_WORK REQUEST:_ Restate word for word the lines of the entries below, starting with the line that holds "ATOM 35 O O" and ending with the line that holds "ATOM 48 C CA", and no others.

_THE DATA:_

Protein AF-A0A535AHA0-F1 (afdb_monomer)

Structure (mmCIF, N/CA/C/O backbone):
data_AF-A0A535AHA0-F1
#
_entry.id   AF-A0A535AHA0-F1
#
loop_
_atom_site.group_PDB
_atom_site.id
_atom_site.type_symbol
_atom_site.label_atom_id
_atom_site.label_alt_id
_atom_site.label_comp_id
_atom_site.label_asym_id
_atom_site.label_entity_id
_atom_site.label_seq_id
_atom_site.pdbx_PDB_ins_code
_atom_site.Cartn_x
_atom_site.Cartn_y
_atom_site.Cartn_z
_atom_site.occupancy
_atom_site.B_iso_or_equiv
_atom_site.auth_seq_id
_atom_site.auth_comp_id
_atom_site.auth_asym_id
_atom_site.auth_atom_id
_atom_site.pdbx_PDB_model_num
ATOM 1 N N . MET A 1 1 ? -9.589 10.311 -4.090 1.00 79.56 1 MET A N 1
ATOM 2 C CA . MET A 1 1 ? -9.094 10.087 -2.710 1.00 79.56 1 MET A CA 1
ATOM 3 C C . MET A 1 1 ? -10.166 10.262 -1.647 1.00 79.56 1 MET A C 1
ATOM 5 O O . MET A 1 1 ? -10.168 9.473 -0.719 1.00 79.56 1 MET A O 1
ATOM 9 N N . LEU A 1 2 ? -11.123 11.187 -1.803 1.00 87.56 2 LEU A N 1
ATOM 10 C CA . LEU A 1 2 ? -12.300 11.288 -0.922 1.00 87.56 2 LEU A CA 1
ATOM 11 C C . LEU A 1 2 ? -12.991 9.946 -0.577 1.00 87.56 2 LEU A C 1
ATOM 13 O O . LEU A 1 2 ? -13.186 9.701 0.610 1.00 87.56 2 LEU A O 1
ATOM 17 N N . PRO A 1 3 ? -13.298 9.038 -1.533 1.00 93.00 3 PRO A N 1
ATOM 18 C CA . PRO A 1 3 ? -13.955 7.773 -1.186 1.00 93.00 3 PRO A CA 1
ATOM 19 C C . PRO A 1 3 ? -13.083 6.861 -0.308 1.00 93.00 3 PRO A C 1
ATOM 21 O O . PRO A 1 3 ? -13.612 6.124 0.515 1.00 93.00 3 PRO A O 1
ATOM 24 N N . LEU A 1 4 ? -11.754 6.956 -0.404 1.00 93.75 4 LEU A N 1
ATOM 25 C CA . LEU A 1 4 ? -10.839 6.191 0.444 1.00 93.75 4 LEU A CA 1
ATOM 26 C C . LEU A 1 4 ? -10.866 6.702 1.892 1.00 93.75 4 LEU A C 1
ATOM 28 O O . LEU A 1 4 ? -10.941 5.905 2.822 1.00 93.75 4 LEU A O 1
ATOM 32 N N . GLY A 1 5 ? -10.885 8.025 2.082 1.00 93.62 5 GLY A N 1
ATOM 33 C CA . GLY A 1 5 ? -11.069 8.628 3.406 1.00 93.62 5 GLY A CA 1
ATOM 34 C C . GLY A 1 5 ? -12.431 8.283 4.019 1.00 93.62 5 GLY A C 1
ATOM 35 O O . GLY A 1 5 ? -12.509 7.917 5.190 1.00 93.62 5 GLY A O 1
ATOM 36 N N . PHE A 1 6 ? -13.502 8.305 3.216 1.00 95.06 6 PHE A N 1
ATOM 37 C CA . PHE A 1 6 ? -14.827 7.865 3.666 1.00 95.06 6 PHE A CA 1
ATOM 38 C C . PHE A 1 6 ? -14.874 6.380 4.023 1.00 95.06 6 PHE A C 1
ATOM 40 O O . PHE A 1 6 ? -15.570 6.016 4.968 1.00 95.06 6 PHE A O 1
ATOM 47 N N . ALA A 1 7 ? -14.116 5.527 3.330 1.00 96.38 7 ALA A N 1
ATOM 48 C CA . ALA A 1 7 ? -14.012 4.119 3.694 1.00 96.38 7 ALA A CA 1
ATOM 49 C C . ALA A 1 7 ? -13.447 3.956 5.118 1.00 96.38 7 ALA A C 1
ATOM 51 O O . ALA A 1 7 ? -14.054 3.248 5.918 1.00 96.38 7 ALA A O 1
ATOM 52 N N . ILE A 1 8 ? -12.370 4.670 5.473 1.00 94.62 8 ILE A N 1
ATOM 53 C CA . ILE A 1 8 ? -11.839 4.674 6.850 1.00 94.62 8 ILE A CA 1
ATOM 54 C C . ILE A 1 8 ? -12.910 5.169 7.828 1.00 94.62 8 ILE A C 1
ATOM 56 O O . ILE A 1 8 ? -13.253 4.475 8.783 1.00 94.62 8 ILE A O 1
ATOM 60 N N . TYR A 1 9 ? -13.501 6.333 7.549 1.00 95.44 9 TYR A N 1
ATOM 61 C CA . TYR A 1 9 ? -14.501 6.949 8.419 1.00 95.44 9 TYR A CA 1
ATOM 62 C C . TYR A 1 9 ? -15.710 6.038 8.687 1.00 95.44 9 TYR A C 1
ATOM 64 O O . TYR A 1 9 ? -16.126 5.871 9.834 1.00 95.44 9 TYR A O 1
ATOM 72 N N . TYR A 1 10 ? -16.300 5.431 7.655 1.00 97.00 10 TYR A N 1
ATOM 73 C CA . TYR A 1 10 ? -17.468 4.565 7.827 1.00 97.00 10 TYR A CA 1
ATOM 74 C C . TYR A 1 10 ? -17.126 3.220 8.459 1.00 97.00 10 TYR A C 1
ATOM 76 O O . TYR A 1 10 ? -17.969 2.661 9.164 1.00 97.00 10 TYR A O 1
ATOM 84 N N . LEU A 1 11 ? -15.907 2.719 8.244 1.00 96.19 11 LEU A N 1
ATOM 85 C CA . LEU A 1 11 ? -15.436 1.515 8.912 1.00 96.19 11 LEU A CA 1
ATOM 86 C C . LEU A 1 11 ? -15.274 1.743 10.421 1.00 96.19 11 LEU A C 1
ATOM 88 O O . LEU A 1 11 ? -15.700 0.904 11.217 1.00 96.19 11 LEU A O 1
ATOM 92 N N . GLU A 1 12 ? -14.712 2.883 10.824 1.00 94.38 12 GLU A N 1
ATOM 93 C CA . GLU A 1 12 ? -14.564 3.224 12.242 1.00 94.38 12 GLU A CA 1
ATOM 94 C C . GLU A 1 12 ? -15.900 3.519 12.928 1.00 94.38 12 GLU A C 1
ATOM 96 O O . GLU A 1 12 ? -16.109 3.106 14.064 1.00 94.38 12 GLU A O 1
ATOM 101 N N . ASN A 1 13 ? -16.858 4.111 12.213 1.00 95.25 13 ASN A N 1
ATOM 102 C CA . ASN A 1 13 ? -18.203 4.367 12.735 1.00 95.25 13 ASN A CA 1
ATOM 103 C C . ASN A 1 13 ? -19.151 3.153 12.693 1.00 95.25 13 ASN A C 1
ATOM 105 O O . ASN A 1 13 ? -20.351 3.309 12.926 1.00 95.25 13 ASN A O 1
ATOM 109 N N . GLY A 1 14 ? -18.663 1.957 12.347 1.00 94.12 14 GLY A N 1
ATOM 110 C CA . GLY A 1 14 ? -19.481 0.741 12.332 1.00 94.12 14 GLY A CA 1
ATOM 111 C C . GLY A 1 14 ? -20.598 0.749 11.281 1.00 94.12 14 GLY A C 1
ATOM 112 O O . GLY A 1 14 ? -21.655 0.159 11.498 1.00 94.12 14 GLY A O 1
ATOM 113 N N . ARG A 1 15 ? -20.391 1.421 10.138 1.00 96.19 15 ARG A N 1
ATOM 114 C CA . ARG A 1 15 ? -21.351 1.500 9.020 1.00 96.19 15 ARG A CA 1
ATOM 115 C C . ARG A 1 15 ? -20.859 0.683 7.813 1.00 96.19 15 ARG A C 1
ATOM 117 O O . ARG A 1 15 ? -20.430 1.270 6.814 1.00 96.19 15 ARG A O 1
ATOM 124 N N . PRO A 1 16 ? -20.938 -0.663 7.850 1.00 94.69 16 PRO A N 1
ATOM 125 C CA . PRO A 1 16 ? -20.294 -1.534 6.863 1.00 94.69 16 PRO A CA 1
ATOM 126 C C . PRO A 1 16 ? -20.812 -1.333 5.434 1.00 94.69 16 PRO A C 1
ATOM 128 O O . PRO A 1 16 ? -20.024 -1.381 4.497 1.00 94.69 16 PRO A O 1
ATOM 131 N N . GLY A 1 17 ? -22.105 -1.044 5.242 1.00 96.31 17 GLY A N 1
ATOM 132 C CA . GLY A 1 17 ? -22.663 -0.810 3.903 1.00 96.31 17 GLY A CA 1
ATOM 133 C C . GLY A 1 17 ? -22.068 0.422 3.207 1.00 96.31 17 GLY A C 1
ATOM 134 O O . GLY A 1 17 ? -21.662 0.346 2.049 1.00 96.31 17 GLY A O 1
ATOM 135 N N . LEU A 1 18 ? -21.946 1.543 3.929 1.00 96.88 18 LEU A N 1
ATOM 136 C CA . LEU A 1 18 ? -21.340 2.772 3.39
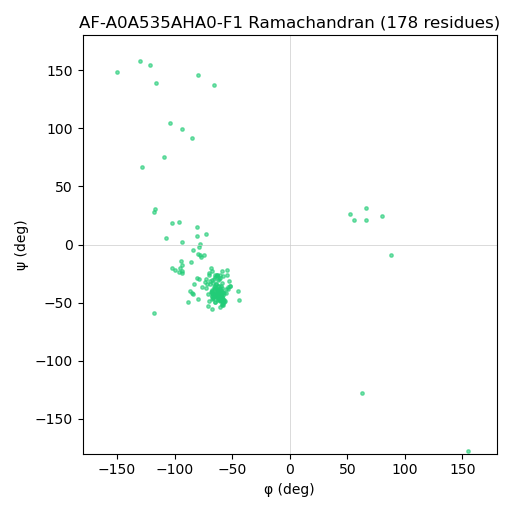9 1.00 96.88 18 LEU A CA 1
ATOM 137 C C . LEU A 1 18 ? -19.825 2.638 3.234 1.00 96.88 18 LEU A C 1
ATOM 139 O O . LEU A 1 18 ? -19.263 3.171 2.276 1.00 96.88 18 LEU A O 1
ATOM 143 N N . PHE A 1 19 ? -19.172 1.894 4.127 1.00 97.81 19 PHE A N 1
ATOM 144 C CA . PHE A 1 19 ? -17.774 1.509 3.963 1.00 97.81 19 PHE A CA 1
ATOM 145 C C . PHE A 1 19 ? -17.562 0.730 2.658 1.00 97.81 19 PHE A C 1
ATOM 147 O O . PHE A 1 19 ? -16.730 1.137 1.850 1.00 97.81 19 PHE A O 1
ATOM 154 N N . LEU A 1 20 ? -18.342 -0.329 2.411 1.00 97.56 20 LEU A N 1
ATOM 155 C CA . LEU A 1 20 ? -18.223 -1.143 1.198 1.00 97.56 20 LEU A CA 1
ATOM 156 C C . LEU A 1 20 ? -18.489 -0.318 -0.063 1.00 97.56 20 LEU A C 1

_TASK OUTPUT:_
ATOM 35 O O . GLY A 1 5 ? -12.509 7.917 5.190 1.00 93.62 5 GLY A O 1
ATOM 36 N N . PHE A 1 6 ? -13.502 8.305 3.216 1.00 95.06 6 PHE A N 1
ATOM 37 C CA . PHE A 1 6 ? -14.827 7.865 3.666 1.00 95.06 6 PHE A CA 1
ATOM 38 C C . PHE A 1 6 ? -14.874 6.380 4.023 1.00 95.06 6 PHE A C 1
ATOM 40 O O . PHE A 1 6 ? -15.570 6.016 4.968 1.00 95.06 6 PHE A O 1
ATOM 47 N N . ALA A 1 7 ? -14.116 5.527 3.330 1.00 96.38 7 ALA A N 1
ATOM 48 C CA . ALA A 1 7 ? -14.012 4.119 3.694 1.00 96.38 7 ALA A CA 1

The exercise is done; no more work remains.